**Assignment**
An exact reproduction of the lines below, from the first through the one with "ATOM 48 O O", is the whole answer; pictures have no place in it.

(Data records)
◇ ◇ ◇ ◇ ◇ ◇ ◇
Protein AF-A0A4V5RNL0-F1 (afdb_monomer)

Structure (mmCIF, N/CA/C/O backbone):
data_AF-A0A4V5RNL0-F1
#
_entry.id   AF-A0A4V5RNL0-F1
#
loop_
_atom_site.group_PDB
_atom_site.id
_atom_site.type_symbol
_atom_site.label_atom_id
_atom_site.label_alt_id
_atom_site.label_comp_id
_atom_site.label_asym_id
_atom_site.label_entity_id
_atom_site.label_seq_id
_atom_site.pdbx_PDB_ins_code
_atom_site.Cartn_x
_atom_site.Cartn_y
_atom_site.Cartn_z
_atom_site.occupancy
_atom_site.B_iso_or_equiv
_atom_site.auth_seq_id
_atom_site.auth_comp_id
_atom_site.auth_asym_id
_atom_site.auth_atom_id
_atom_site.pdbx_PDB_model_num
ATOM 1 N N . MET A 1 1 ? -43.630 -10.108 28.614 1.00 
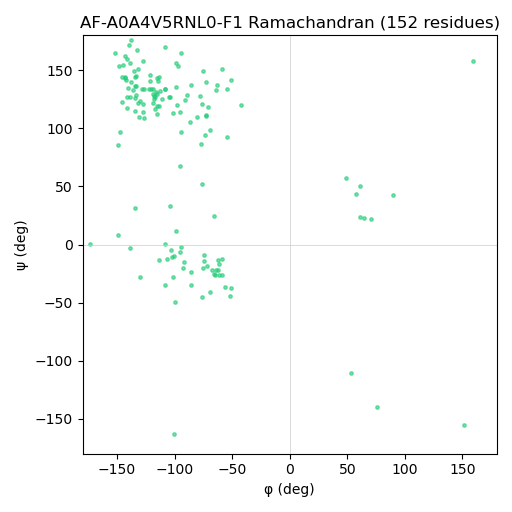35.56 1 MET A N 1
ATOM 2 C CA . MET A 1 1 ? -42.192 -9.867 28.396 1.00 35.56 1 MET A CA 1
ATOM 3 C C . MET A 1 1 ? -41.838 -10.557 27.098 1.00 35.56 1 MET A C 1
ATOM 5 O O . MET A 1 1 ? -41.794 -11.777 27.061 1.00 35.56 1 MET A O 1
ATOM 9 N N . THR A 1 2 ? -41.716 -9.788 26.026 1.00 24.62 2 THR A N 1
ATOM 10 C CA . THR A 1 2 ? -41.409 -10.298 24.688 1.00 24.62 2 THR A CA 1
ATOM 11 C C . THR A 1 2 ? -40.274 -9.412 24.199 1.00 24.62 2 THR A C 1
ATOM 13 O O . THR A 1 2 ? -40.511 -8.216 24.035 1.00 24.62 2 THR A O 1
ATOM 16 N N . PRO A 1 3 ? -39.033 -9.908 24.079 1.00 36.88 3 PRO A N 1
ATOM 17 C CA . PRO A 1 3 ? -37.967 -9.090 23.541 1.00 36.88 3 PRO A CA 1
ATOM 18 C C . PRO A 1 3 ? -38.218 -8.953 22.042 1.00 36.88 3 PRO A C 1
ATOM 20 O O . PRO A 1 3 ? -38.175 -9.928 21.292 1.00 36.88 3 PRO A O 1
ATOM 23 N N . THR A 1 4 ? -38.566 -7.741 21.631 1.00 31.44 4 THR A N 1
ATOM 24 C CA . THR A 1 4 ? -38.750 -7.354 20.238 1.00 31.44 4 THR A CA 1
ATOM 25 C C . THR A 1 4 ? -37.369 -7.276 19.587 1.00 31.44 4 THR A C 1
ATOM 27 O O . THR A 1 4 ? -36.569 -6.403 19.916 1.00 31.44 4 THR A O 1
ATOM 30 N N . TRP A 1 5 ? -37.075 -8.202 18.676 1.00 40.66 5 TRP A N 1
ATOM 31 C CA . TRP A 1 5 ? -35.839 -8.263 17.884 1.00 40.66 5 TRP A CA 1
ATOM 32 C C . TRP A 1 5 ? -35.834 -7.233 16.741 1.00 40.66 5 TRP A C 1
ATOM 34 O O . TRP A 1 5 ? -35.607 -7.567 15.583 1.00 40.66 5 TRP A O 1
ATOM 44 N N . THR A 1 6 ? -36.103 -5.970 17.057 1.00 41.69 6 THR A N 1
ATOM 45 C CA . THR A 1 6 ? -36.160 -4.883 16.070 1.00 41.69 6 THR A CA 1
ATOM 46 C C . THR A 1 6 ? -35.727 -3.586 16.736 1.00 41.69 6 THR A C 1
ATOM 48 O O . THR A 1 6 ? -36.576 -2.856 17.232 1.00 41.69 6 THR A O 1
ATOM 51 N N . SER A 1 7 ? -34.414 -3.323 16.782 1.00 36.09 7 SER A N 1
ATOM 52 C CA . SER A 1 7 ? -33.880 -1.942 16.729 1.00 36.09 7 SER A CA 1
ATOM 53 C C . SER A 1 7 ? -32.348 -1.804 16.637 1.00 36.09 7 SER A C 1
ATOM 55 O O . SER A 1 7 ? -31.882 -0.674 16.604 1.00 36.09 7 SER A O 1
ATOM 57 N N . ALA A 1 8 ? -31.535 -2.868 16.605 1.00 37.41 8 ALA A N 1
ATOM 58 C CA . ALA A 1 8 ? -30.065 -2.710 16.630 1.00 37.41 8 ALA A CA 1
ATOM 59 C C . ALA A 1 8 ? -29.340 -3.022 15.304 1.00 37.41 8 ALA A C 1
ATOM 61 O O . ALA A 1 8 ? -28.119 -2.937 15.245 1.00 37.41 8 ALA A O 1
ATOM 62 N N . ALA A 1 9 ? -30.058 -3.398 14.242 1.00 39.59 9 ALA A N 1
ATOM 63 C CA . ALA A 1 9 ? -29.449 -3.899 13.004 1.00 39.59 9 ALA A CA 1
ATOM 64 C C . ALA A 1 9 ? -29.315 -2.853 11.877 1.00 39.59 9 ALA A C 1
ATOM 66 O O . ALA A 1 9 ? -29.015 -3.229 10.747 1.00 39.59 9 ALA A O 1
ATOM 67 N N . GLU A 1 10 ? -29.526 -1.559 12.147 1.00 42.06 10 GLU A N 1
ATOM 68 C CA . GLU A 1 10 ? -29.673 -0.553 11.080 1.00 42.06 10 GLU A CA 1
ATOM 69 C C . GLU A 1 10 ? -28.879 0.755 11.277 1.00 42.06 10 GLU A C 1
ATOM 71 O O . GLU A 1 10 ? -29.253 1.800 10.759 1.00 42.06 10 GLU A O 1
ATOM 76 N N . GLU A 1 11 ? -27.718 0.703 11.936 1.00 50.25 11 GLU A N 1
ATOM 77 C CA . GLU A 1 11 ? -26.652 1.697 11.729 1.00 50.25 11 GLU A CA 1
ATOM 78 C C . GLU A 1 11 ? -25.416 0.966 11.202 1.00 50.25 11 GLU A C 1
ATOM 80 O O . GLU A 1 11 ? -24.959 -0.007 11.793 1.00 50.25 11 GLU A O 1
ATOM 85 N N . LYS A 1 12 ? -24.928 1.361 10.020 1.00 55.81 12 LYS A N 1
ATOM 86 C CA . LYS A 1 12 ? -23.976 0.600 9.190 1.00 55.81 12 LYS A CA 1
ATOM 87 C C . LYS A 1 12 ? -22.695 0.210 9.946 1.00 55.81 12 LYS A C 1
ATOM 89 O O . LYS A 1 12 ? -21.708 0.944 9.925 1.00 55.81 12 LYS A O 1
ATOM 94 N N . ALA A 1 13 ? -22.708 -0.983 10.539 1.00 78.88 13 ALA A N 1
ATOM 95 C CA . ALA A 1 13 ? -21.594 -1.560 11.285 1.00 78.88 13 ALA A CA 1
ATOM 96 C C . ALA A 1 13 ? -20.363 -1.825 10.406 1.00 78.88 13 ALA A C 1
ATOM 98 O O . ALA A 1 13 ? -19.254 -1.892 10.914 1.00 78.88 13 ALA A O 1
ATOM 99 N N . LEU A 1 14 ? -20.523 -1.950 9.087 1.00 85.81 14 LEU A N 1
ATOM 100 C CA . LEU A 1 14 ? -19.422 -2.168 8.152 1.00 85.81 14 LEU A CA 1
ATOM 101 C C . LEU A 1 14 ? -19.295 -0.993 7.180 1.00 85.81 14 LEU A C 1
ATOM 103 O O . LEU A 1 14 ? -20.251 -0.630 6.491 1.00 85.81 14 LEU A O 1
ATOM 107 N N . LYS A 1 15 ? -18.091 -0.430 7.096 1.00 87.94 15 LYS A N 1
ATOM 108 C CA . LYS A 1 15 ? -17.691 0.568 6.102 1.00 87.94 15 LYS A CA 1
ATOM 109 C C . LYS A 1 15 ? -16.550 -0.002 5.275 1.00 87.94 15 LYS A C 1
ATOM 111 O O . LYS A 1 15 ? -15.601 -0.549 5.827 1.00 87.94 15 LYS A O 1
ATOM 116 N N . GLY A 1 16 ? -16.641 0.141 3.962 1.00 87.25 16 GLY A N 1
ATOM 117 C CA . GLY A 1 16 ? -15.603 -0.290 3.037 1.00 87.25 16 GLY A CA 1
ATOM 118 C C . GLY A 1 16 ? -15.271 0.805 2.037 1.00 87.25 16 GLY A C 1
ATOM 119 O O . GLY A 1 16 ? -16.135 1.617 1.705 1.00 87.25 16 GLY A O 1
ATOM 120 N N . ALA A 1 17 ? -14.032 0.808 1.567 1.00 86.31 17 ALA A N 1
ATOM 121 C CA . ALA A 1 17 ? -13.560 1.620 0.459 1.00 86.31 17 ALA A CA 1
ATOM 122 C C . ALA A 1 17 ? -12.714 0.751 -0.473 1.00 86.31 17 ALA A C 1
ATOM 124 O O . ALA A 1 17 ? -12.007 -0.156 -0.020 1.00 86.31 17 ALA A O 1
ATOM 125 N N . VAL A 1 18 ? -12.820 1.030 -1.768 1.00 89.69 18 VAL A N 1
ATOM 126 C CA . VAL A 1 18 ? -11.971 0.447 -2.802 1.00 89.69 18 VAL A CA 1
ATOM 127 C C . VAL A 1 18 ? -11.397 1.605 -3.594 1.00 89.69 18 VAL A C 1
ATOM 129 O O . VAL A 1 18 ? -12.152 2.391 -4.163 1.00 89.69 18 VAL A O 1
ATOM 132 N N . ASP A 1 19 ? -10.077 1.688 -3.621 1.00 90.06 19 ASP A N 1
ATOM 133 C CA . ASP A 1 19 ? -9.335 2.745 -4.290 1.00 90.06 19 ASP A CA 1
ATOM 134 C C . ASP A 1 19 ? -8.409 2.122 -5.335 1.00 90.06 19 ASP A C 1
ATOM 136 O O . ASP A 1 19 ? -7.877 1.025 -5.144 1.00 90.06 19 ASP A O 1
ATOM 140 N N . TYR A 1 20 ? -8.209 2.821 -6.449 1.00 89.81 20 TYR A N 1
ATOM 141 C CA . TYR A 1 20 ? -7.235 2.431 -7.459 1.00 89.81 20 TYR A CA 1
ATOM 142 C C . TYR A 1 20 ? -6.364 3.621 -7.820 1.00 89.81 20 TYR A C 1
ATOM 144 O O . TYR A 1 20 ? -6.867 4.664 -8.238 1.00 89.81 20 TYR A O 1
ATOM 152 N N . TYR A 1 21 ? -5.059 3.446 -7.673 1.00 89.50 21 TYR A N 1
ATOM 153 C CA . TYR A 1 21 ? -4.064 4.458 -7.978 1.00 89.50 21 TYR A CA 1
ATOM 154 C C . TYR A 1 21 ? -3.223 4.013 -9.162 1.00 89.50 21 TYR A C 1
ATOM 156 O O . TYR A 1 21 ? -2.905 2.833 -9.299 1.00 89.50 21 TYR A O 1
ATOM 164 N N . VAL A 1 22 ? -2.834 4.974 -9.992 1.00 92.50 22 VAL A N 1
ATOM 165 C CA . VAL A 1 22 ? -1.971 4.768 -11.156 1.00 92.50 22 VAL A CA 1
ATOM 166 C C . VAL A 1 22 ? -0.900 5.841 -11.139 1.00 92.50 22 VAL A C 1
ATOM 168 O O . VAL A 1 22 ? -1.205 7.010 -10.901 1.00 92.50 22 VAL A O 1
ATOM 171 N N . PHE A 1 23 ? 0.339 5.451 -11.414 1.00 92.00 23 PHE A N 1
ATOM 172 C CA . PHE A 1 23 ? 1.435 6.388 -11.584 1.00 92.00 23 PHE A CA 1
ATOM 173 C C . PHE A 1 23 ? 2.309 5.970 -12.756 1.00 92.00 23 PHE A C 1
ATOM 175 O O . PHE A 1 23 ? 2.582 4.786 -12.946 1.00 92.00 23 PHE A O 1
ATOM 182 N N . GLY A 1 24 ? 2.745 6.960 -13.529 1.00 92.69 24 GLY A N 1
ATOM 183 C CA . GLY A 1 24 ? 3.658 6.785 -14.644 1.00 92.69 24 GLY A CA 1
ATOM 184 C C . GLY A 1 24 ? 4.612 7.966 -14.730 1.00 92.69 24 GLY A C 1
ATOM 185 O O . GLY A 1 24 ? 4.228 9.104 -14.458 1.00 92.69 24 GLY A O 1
◇ ◇ ◇ ◇ ◇ ◇ ◇
**Expected answer**
Protein AF-A0A4V5RNL0-F1 (afdb_monomer)

Structure (mmCIF, N/CA/C/O backbone):
data_AF-A0A4V5RNL0-F1
#
_entry.id   AF-A0A4V5RNL0-F1
#
loop_
_atom_site.group_PDB
_atom_site.id
_atom_site.type_symbol
_atom_site.label_atom_id
_atom_site.label_alt_id
_atom_site.label_comp_id
_atom_site.label_asym_id
_atom_site.label_entity_id
_atom_site.label_seq_id
_atom_site.pdbx_PDB_ins_code
_atom_site.Cartn_x
_atom_site.Cartn_y
_atom_site.Cartn_z
_atom_site.occupancy
_atom_site.B_iso_or_equiv
_atom_site.auth_seq_id
_atom_site.auth_comp_id
_atom_site.auth_asym_id
_atom_site.auth_atom_id
_atom_site.pdbx_PDB_model_num
ATOM 1 N N . MET A 1 1 ? -43.630 -10.108 28.614 1.00 
35.56 1 MET A N 1
ATOM 2 C CA . MET A 1 1 ? -42.192 -9.867 28.396 1.00 35.56 1 MET A CA 1
ATOM 3 C C . MET A 1 1 ? -41.838 -10.557 27.098 1.00 35.56 1 MET A C 1
ATOM 5 O O . MET A 1 1 ? -41.794 -11.777 27.061 1.00 35.56 1 MET A O 1
ATOM 9 N N . THR A 1 2 ? -41.716 -9.788 26.026 1.00 24.62 2 THR A N 1
ATOM 10 C CA . THR A 1 2 ? -41.409 -10.298 24.688 1.00 24.62 2 THR A CA 1
ATOM 11 C C . THR A 1 2 ? -40.274 -9.412 24.199 1.00 24.62 2 THR A C 1
ATOM 13 O O . THR A 1 2 ? -40.511 -8.216 24.035 1.00 24.62 2 THR A O 1
ATOM 16 N N . PRO A 1 3 ? -39.033 -9.908 24.079 1.00 36.88 3 PRO A N 1
ATOM 17 C CA . PRO A 1 3 ? -37.967 -9.090 23.541 1.00 36.88 3 PRO A CA 1
ATOM 18 C C . PRO A 1 3 ? -38.218 -8.953 22.042 1.00 36.88 3 PRO A C 1
ATOM 20 O O . PRO A 1 3 ? -38.175 -9.928 21.292 1.00 36.88 3 PRO A O 1
ATOM 23 N N . THR A 1 4 ? -38.566 -7.741 21.631 1.00 31.44 4 THR A N 1
ATOM 24 C CA . THR A 1 4 ? -38.750 -7.354 20.238 1.00 31.44 4 THR A CA 1
ATOM 25 C C . THR A 1 4 ? -37.369 -7.276 19.587 1.00 31.44 4 THR A C 1
ATOM 27 O O . THR A 1 4 ? -36.569 -6.403 19.916 1.00 31.44 4 THR A O 1
ATOM 30 N N . TRP A 1 5 ? -37.075 -8.202 18.676 1.00 40.66 5 TRP A N 1
ATOM 31 C CA . TRP A 1 5 ? -35.839 -8.263 17.884 1.00 40.66 5 TRP A CA 1
ATOM 32 C C . TRP A 1 5 ? -35.834 -7.233 16.741 1.00 40.66 5 TRP A C 1
ATOM 34 O O . TRP A 1 5 ? -35.607 -7.567 15.583 1.00 40.66 5 TRP A O 1
ATOM 44 N N . THR A 1 6 ? -36.103 -5.970 17.057 1.00 41.69 6 THR A N 1
ATOM 45 C CA . THR A 1 6 ? -36.160 -4.883 16.070 1.00 41.69 6 THR A CA 1
ATOM 46 C C . THR A 1 6 ? -35.727 -3.586 16.736 1.00 41.69 6 THR A C 1
ATOM 48 O O . THR A 1 6 ? -36.576 -2.856 17.232 1.00 41.69 6 THR A O 1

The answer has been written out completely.